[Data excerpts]
+ + + +
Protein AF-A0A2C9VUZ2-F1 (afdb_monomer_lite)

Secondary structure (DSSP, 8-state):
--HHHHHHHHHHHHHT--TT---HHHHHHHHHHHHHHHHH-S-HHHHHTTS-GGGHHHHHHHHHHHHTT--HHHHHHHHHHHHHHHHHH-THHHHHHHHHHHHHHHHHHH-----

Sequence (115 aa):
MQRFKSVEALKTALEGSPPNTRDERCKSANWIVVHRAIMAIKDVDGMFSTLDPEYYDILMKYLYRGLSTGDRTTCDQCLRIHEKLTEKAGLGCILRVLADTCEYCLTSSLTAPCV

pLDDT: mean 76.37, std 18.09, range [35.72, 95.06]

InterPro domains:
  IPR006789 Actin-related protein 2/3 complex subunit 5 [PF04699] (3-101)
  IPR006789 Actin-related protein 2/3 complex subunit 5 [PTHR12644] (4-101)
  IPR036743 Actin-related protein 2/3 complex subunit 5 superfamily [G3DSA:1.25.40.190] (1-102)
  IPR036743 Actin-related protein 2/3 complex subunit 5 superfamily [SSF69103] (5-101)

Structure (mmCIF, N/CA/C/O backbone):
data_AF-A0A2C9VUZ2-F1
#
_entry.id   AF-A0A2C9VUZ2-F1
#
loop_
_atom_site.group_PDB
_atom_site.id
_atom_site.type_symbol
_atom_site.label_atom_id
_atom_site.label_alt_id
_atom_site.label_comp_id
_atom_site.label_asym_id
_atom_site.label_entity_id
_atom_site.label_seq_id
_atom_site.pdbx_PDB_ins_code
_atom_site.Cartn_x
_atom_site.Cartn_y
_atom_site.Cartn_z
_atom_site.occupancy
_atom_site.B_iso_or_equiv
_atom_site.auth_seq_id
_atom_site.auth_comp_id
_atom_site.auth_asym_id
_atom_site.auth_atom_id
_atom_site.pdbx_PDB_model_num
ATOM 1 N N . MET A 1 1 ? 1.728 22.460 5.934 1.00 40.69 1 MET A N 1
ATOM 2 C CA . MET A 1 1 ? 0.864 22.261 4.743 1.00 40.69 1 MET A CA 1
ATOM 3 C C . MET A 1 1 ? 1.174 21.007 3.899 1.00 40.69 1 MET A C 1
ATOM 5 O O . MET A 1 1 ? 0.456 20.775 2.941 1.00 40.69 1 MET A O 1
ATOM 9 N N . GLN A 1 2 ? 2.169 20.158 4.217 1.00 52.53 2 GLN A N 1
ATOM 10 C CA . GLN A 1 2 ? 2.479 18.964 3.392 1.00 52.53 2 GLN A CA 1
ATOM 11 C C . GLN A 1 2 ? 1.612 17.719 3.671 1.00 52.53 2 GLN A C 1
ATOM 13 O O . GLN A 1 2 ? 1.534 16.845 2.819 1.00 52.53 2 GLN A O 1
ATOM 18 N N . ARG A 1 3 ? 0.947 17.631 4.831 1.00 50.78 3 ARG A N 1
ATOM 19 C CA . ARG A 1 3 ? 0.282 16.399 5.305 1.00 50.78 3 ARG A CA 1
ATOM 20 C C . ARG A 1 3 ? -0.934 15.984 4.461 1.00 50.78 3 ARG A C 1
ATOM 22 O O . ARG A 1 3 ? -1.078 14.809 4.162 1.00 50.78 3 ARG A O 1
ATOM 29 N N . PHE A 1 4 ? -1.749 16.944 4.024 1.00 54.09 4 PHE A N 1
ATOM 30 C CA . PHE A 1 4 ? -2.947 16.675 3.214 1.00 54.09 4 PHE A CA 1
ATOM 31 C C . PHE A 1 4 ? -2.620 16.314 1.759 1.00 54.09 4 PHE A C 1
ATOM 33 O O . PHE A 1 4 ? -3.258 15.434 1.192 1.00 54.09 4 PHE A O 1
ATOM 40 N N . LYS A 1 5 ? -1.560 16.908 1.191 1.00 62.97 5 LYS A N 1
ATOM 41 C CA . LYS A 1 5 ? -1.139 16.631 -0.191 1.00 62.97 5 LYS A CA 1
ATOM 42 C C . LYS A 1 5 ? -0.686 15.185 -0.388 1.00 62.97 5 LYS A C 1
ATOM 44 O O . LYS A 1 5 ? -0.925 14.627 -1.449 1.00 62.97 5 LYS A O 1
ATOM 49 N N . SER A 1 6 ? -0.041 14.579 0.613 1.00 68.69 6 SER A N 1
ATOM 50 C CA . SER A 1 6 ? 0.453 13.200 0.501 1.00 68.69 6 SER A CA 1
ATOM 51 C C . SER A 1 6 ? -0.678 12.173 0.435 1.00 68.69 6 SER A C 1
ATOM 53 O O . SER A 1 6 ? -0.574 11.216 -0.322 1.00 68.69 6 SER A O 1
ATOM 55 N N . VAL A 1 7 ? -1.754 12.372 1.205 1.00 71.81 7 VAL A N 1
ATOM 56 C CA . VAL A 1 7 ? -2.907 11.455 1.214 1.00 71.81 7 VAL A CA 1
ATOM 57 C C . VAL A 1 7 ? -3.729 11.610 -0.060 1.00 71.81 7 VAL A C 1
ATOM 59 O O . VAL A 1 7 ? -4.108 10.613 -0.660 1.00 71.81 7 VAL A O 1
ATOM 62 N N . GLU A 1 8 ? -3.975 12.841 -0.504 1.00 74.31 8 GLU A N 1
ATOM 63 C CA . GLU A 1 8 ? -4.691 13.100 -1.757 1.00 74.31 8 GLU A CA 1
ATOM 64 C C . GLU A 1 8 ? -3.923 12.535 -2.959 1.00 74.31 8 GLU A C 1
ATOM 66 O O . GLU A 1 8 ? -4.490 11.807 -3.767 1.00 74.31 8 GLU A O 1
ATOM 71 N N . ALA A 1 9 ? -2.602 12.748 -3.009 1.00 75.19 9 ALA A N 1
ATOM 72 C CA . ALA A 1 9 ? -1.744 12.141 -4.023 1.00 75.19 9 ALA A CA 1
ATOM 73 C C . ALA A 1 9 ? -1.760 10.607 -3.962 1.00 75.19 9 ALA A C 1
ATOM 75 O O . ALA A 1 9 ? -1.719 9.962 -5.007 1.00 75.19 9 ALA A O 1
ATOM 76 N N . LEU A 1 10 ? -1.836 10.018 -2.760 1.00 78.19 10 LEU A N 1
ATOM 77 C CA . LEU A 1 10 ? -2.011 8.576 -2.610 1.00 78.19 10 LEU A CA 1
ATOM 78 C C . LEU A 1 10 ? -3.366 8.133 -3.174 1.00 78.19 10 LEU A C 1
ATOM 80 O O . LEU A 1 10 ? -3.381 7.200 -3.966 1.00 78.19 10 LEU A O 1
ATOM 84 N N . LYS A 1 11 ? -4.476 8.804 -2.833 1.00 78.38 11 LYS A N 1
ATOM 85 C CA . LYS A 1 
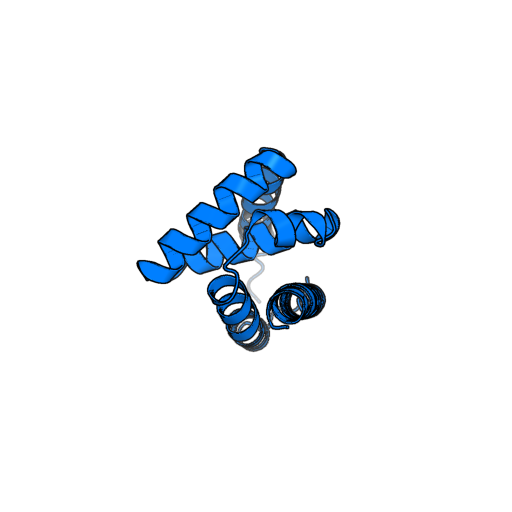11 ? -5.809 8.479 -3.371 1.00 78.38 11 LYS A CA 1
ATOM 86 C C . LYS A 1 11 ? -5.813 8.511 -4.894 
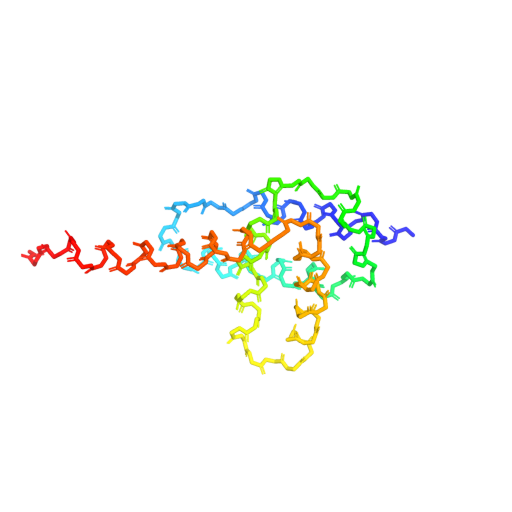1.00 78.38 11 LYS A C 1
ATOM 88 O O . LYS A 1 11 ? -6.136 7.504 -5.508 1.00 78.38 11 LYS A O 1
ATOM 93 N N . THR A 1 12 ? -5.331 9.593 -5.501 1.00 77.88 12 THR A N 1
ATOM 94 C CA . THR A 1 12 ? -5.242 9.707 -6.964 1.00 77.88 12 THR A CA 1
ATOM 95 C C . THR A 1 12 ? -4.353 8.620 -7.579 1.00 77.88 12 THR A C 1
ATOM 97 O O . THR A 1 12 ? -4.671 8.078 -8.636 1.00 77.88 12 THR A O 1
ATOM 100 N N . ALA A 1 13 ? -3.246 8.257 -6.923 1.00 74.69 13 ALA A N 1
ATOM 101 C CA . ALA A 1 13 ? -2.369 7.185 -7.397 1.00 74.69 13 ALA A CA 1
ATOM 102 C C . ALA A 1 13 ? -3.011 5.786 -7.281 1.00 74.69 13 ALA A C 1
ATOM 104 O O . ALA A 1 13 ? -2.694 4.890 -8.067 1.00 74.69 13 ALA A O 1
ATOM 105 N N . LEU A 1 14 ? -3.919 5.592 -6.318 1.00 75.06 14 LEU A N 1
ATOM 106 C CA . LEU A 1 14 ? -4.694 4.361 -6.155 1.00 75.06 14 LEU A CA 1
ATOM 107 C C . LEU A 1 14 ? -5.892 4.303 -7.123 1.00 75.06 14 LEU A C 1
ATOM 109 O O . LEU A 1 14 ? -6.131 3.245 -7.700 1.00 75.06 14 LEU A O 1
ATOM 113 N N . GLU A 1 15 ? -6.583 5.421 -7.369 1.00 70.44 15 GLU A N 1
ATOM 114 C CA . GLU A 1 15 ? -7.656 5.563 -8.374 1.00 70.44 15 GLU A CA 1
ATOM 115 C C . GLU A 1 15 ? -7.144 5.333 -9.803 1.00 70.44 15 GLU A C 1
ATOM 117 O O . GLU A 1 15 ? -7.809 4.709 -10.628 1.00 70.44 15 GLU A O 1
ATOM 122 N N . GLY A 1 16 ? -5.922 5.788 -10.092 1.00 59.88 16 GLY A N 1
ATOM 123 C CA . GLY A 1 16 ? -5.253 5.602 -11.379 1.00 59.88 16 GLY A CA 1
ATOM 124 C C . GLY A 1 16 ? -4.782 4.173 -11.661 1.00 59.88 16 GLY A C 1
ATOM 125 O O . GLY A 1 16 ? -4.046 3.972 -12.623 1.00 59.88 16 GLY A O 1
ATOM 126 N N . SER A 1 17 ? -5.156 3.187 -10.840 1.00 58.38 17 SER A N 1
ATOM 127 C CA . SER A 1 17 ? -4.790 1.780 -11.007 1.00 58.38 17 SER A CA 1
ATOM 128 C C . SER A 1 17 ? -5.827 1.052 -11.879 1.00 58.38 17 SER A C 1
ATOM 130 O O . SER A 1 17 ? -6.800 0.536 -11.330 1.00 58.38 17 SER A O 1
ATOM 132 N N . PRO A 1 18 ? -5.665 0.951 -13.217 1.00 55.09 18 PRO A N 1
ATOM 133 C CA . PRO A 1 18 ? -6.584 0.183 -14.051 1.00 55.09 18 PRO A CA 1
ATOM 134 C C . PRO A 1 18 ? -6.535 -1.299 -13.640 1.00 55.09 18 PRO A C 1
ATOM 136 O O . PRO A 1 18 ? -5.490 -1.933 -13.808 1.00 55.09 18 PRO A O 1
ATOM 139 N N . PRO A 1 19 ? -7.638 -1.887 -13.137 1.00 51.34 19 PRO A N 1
+ + + +
> _WORK ORDER_:
Exactly the lines above from the one with "ATOM 104 O O" to the one with "ATOM 113 N N", both included, are to be quoted; leave the rest out.

> _PROBLEM SOLUTION_:
ATOM 104 O O . ALA A 1 13 ? -2.694 4.890 -8.067 1.00 74.69 13 ALA A O 1
ATOM 105 N N . LEU A 1 14 ? -3.919 5.592 -6.318 1.00 75.06 14 LEU A N 1
ATOM 106 C CA . LEU A 1 14 ? -4.694 4.361 -6.155 1.00 75.06 14 LEU A CA 1
ATOM 107 C C . LEU A 1 14 ? -5.892 4.303 -7.123 1.00 75.06 14 LEU A C 1
ATOM 109 O O . LEU A 1 14 ? -6.131 3.245 -7.700 1.00 75.06 14 LEU A O 1
ATOM 113 N N . GLU A 1 15 ? -6.583 5.421 -7.369 1.00 70.44 15 GLU A N 1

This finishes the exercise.